WORK TO BE COMPLETED: Reproduce the entries below exactly, but only from the line containing "ATOM 152 C CA" to the line containing "ATOM 155 O O", inclusive.

--- RECORDS FOR PROCESSING Enclosed Below ---

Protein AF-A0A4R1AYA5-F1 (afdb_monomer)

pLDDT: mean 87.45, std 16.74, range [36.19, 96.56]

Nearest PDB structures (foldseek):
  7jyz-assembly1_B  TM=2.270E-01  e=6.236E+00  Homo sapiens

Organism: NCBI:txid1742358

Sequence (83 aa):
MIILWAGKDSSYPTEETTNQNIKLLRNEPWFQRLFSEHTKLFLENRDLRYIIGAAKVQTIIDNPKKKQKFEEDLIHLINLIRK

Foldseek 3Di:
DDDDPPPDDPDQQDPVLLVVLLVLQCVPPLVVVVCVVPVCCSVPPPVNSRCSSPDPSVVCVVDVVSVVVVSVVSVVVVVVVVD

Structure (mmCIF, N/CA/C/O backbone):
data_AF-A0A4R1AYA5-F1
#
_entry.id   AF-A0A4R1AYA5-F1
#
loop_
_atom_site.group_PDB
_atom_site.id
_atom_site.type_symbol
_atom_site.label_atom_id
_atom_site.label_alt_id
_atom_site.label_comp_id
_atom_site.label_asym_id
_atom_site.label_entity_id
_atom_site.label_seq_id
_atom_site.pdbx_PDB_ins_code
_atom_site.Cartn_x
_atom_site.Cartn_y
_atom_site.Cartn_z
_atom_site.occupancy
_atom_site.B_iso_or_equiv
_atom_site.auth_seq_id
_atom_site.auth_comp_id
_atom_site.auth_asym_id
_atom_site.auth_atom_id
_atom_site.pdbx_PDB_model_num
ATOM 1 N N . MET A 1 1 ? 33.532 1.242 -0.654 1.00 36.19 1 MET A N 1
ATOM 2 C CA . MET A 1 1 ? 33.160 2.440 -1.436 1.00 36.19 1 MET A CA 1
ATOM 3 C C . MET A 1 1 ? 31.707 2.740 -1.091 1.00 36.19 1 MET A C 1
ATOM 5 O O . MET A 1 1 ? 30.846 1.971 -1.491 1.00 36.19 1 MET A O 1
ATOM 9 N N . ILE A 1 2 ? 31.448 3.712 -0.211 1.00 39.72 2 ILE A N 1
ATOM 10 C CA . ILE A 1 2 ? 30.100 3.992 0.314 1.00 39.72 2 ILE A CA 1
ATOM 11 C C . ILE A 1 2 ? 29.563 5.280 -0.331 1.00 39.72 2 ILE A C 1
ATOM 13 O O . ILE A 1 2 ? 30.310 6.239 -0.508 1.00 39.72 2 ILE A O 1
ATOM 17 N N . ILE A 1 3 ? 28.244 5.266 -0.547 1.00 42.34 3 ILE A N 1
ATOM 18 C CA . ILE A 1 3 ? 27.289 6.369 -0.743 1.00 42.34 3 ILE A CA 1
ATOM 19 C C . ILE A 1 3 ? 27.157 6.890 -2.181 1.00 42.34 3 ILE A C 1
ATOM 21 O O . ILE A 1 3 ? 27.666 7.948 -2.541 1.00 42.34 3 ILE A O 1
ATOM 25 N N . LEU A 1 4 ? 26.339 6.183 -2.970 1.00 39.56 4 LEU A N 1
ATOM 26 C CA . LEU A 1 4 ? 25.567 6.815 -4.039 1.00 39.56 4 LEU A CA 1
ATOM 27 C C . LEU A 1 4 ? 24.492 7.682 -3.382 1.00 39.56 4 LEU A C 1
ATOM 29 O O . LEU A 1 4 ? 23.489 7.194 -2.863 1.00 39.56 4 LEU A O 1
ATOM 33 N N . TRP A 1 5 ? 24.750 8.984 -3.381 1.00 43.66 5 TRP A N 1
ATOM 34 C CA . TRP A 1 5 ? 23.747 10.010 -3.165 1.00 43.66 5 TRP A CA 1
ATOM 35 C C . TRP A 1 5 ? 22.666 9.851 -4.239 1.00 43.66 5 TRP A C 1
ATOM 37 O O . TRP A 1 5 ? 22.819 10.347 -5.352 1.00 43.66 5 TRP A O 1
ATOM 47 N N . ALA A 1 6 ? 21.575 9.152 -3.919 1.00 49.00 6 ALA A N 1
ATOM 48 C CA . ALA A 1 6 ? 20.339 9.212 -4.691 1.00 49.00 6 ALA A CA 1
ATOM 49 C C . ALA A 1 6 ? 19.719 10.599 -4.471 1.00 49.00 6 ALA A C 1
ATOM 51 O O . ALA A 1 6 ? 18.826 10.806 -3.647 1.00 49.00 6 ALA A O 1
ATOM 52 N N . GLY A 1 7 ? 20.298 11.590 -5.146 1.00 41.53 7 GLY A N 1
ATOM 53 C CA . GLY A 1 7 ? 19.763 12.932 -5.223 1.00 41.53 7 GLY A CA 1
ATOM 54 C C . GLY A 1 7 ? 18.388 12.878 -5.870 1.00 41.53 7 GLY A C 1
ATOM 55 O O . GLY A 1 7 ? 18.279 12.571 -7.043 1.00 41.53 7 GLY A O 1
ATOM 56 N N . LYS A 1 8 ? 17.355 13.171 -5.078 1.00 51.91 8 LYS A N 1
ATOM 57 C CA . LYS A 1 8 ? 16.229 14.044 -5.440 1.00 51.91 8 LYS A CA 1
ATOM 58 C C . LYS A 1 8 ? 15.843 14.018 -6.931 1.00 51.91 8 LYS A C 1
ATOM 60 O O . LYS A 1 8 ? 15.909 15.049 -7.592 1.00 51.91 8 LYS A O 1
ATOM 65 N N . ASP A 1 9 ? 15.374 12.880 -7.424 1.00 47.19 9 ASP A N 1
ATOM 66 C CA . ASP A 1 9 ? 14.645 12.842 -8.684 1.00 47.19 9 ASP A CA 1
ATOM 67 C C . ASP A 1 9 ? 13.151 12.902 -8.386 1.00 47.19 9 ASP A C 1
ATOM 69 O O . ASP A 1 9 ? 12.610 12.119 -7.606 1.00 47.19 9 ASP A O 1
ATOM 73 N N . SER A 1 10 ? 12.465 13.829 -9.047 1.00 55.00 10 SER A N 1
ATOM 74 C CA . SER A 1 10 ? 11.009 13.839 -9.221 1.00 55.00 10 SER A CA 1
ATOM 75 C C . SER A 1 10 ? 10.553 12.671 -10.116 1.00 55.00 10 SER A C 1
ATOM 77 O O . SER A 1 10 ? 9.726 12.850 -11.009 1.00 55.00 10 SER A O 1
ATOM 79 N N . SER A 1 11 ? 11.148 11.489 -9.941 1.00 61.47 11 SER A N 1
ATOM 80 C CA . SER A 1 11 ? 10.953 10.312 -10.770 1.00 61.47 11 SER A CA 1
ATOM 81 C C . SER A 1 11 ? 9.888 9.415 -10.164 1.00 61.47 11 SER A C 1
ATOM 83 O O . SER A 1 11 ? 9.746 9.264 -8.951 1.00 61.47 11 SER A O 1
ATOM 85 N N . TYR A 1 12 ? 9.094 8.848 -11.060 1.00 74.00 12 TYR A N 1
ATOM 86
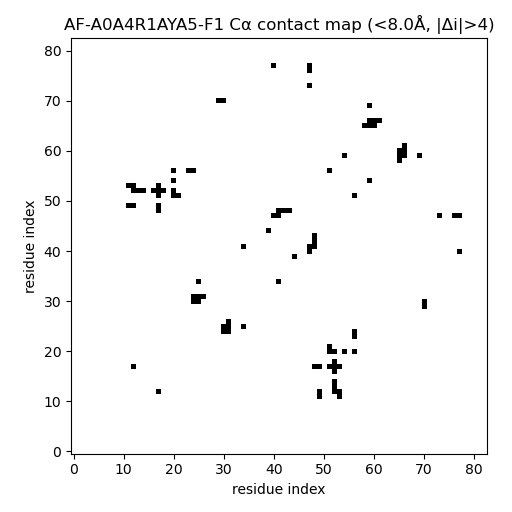 C CA . TYR 
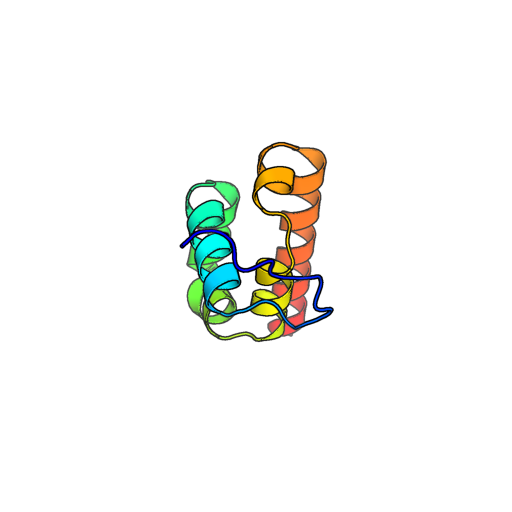A 1 12 ? 8.131 7.802 -10.775 1.00 74.00 12 TYR A CA 1
ATOM 87 C C . TYR A 1 12 ? 8.725 6.769 -9.793 1.00 74.00 12 TYR A C 1
ATOM 89 O O . TYR A 1 12 ? 9.872 6.358 -9.986 1.00 74.00 12 TYR A O 1
ATOM 97 N N . PRO A 1 13 ? 7.992 6.342 -8.748 1.00 86.75 13 PRO A N 1
ATOM 98 C CA . PRO A 1 13 ? 8.512 5.378 -7.793 1.00 86.75 13 PRO A CA 1
ATOM 99 C C . PRO A 1 13 ? 8.940 4.101 -8.513 1.00 86.75 13 PRO A C 1
ATOM 101 O O . PRO A 1 13 ? 8.221 3.579 -9.369 1.00 86.75 13 PRO A O 1
ATOM 104 N N . THR A 1 14 ? 10.123 3.597 -8.170 1.00 90.94 14 THR A N 1
ATOM 105 C CA . THR A 1 14 ? 10.658 2.387 -8.796 1.00 90.94 14 THR A CA 1
ATOM 106 C C . THR A 1 14 ? 9.817 1.170 -8.416 1.00 90.94 14 THR A C 1
ATOM 108 O O . THR A 1 14 ? 9.138 1.139 -7.379 1.00 90.94 14 THR A O 1
ATOM 111 N N . GLU A 1 15 ? 9.870 0.127 -9.246 1.00 91.25 15 GLU A N 1
ATOM 112 C CA . GLU A 1 15 ? 9.215 -1.139 -8.914 1.00 91.25 15 GLU A CA 1
ATOM 113 C C . GLU A 1 15 ? 9.764 -1.738 -7.620 1.00 91.25 15 GLU A C 1
ATOM 115 O O . GLU A 1 15 ? 8.996 -2.293 -6.838 1.00 91.25 15 GLU A O 1
ATOM 120 N N . GLU A 1 16 ? 11.064 -1.580 -7.361 1.00 92.62 16 GLU A N 1
ATOM 121 C CA . GLU A 1 16 ? 11.697 -2.039 -6.127 1.00 92.62 16 GLU A CA 1
ATOM 122 C C . GLU A 1 16 ? 11.092 -1.352 -4.898 1.00 92.62 16 GLU A C 1
ATOM 124 O O . GLU A 1 16 ? 10.598 -2.043 -4.006 1.00 92.62 16 GLU A O 1
ATOM 129 N N . THR A 1 17 ? 11.044 -0.015 -4.882 1.00 93.38 17 THR A N 1
ATOM 130 C CA . THR A 1 17 ? 10.438 0.758 -3.786 1.00 93.38 17 THR A CA 1
ATOM 131 C C . THR A 1 17 ? 8.973 0.385 -3.602 1.00 93.38 17 THR A C 1
ATOM 133 O O . THR A 1 17 ? 8.516 0.149 -2.485 1.00 93.38 17 THR A O 1
ATOM 136 N N . THR A 1 18 ? 8.232 0.251 -4.702 1.00 95.06 18 THR A N 1
ATOM 137 C CA . THR A 1 18 ? 6.822 -0.155 -4.663 1.00 95.06 18 THR A CA 1
ATOM 138 C C . THR A 1 18 ? 6.662 -1.545 -4.046 1.00 95.06 18 THR A C 1
ATOM 140 O O . THR A 1 18 ? 5.835 -1.742 -3.158 1.00 95.06 18 THR A O 1
ATOM 143 N N . ASN A 1 19 ? 7.478 -2.514 -4.462 1.00 95.44 19 ASN A N 1
ATOM 144 C CA . ASN A 1 19 ? 7.429 -3.877 -3.942 1.00 95.44 19 ASN A CA 1
ATOM 145 C C . ASN A 1 19 ? 7.827 -3.938 -2.458 1.00 95.44 19 ASN A C 1
ATOM 147 O O . ASN A 1 19 ? 7.230 -4.704 -1.700 1.00 95.44 19 ASN A O 1
ATOM 151 N N . GLN A 1 20 ? 8.802 -3.135 -2.023 1.00 95.75 20 GLN A N 1
ATOM 152 C CA . GLN A 1 20 ? 9.169 -3.003 -0.609 1.00 95.75 20 GLN A CA 1
ATOM 153 C C . GLN A 1 20 ? 8.015 -2.411 0.211 1.00 95.75 20 GLN A C 1
ATOM 155 O O . GLN A 1 20 ? 7.644 -2.971 1.243 1.00 95.75 20 GLN A O 1
ATOM 160 N N . ASN A 1 21 ? 7.380 -1.350 -0.288 1.00 96.50 21 ASN A N 1
ATOM 161 C CA . ASN A 1 21 ? 6.215 -0.731 0.341 1.00 96.50 21 ASN A CA 1
ATOM 162 C C . ASN A 1 21 ? 5.041 -1.713 0.467 1.00 96.50 21 ASN A C 1
ATOM 164 O O . ASN A 1 21 ? 4.448 -1.820 1.539 1.00 96.50 21 ASN A O 1
ATOM 168 N N . ILE A 1 22 ? 4.751 -2.498 -0.578 1.00 95.62 22 ILE A N 1
ATOM 169 C CA . ILE A 1 22 ? 3.736 -3.562 -0.523 1.00 95.62 22 ILE A CA 1
ATOM 170 C C . ILE A 1 22 ? 4.102 -4.602 0.541 1.00 95.62 22 ILE A C 1
ATOM 172 O O . ILE A 1 22 ? 3.238 -4.999 1.317 1.00 95.62 22 ILE A O 1
ATOM 176 N N . LYS A 1 23 ? 5.366 -5.043 0.619 1.00 95.50 23 LYS A N 1
ATOM 177 C CA . LYS A 1 23 ? 5.803 -6.008 1.645 1.00 95.50 23 LYS A CA 1
ATOM 178 C C . LYS A 1 23 ? 5.577 -5.483 3.064 1.00 95.50 23 LYS A C 1
ATOM 180 O O . LYS
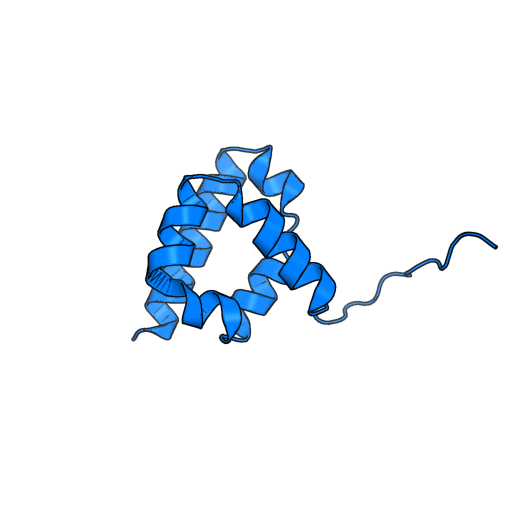 A 1 23 ? 5.087 -6.239 3.894 1.00 95.50 23 LYS A O 1
ATOM 185 N N . LEU A 1 24 ? 5.892 -4.213 3.326 1.00 95.81 24 LEU A N 1
ATOM 186 C CA . LEU A 1 24 ? 5.652 -3.580 4.626 1.00 95.81 24 LEU A CA 1
ATOM 187 C C . LEU A 1 24 ? 4.157 -3.511 4.949 1.00 95.81 24 LEU A C 1
ATOM 189 O O . LEU A 1 24 ? 3.739 -3.947 6.017 1.00 95.81 24 LEU A O 1
ATOM 193 N N . LEU A 1 25 ? 3.345 -3.037 4.001 1.00 96.12 25 LEU A N 1
ATOM 194 C CA . LEU A 1 25 ? 1.895 -2.949 4.167 1.00 96.12 25 LEU A CA 1
ATOM 195 C C . LEU A 1 25 ? 1.254 -4.331 4.364 1.00 96.12 25 LEU A C 1
ATOM 197 O O . LEU A 1 25 ? 0.320 -4.459 5.143 1.00 96.12 25 LEU A O 1
ATOM 201 N N . ARG A 1 26 ? 1.768 -5.398 3.739 1.00 94.81 26 ARG A N 1
ATOM 202 C CA . ARG A 1 26 ? 1.262 -6.772 3.935 1.00 94.81 26 ARG A CA 1
ATOM 203 C C . ARG A 1 26 ? 1.429 -7.308 5.359 1.00 94.81 26 ARG A C 1
ATOM 205 O O . ARG A 1 26 ? 0.810 -8.322 5.671 1.00 94.81 26 ARG A O 1
ATOM 212 N N . ASN A 1 27 ? 2.209 -6.662 6.220 1.00 94.94 27 ASN A N 1
ATOM 213 C CA . ASN A 1 27 ? 2.268 -7.017 7.640 1.00 94.94 27 ASN A CA 1
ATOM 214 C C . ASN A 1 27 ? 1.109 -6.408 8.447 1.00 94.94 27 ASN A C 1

--- End of Enclosed RECORDS FOR PROCESSING ---

WRITTEN REPLY:
ATOM 152 C CA . GLN A 1 20 ? 9.169 -3.003 -0.609 1.00 95.75 20 GLN A CA 1
ATOM 153 C C . GLN A 1 20 ? 8.015 -2.411 0.211 1.00 95.75 20 GLN A C 1
ATOM 155 O O . GLN A 1 20 ? 7.644 -2.971 1.243 1.00 95.75 20 GLN A O 1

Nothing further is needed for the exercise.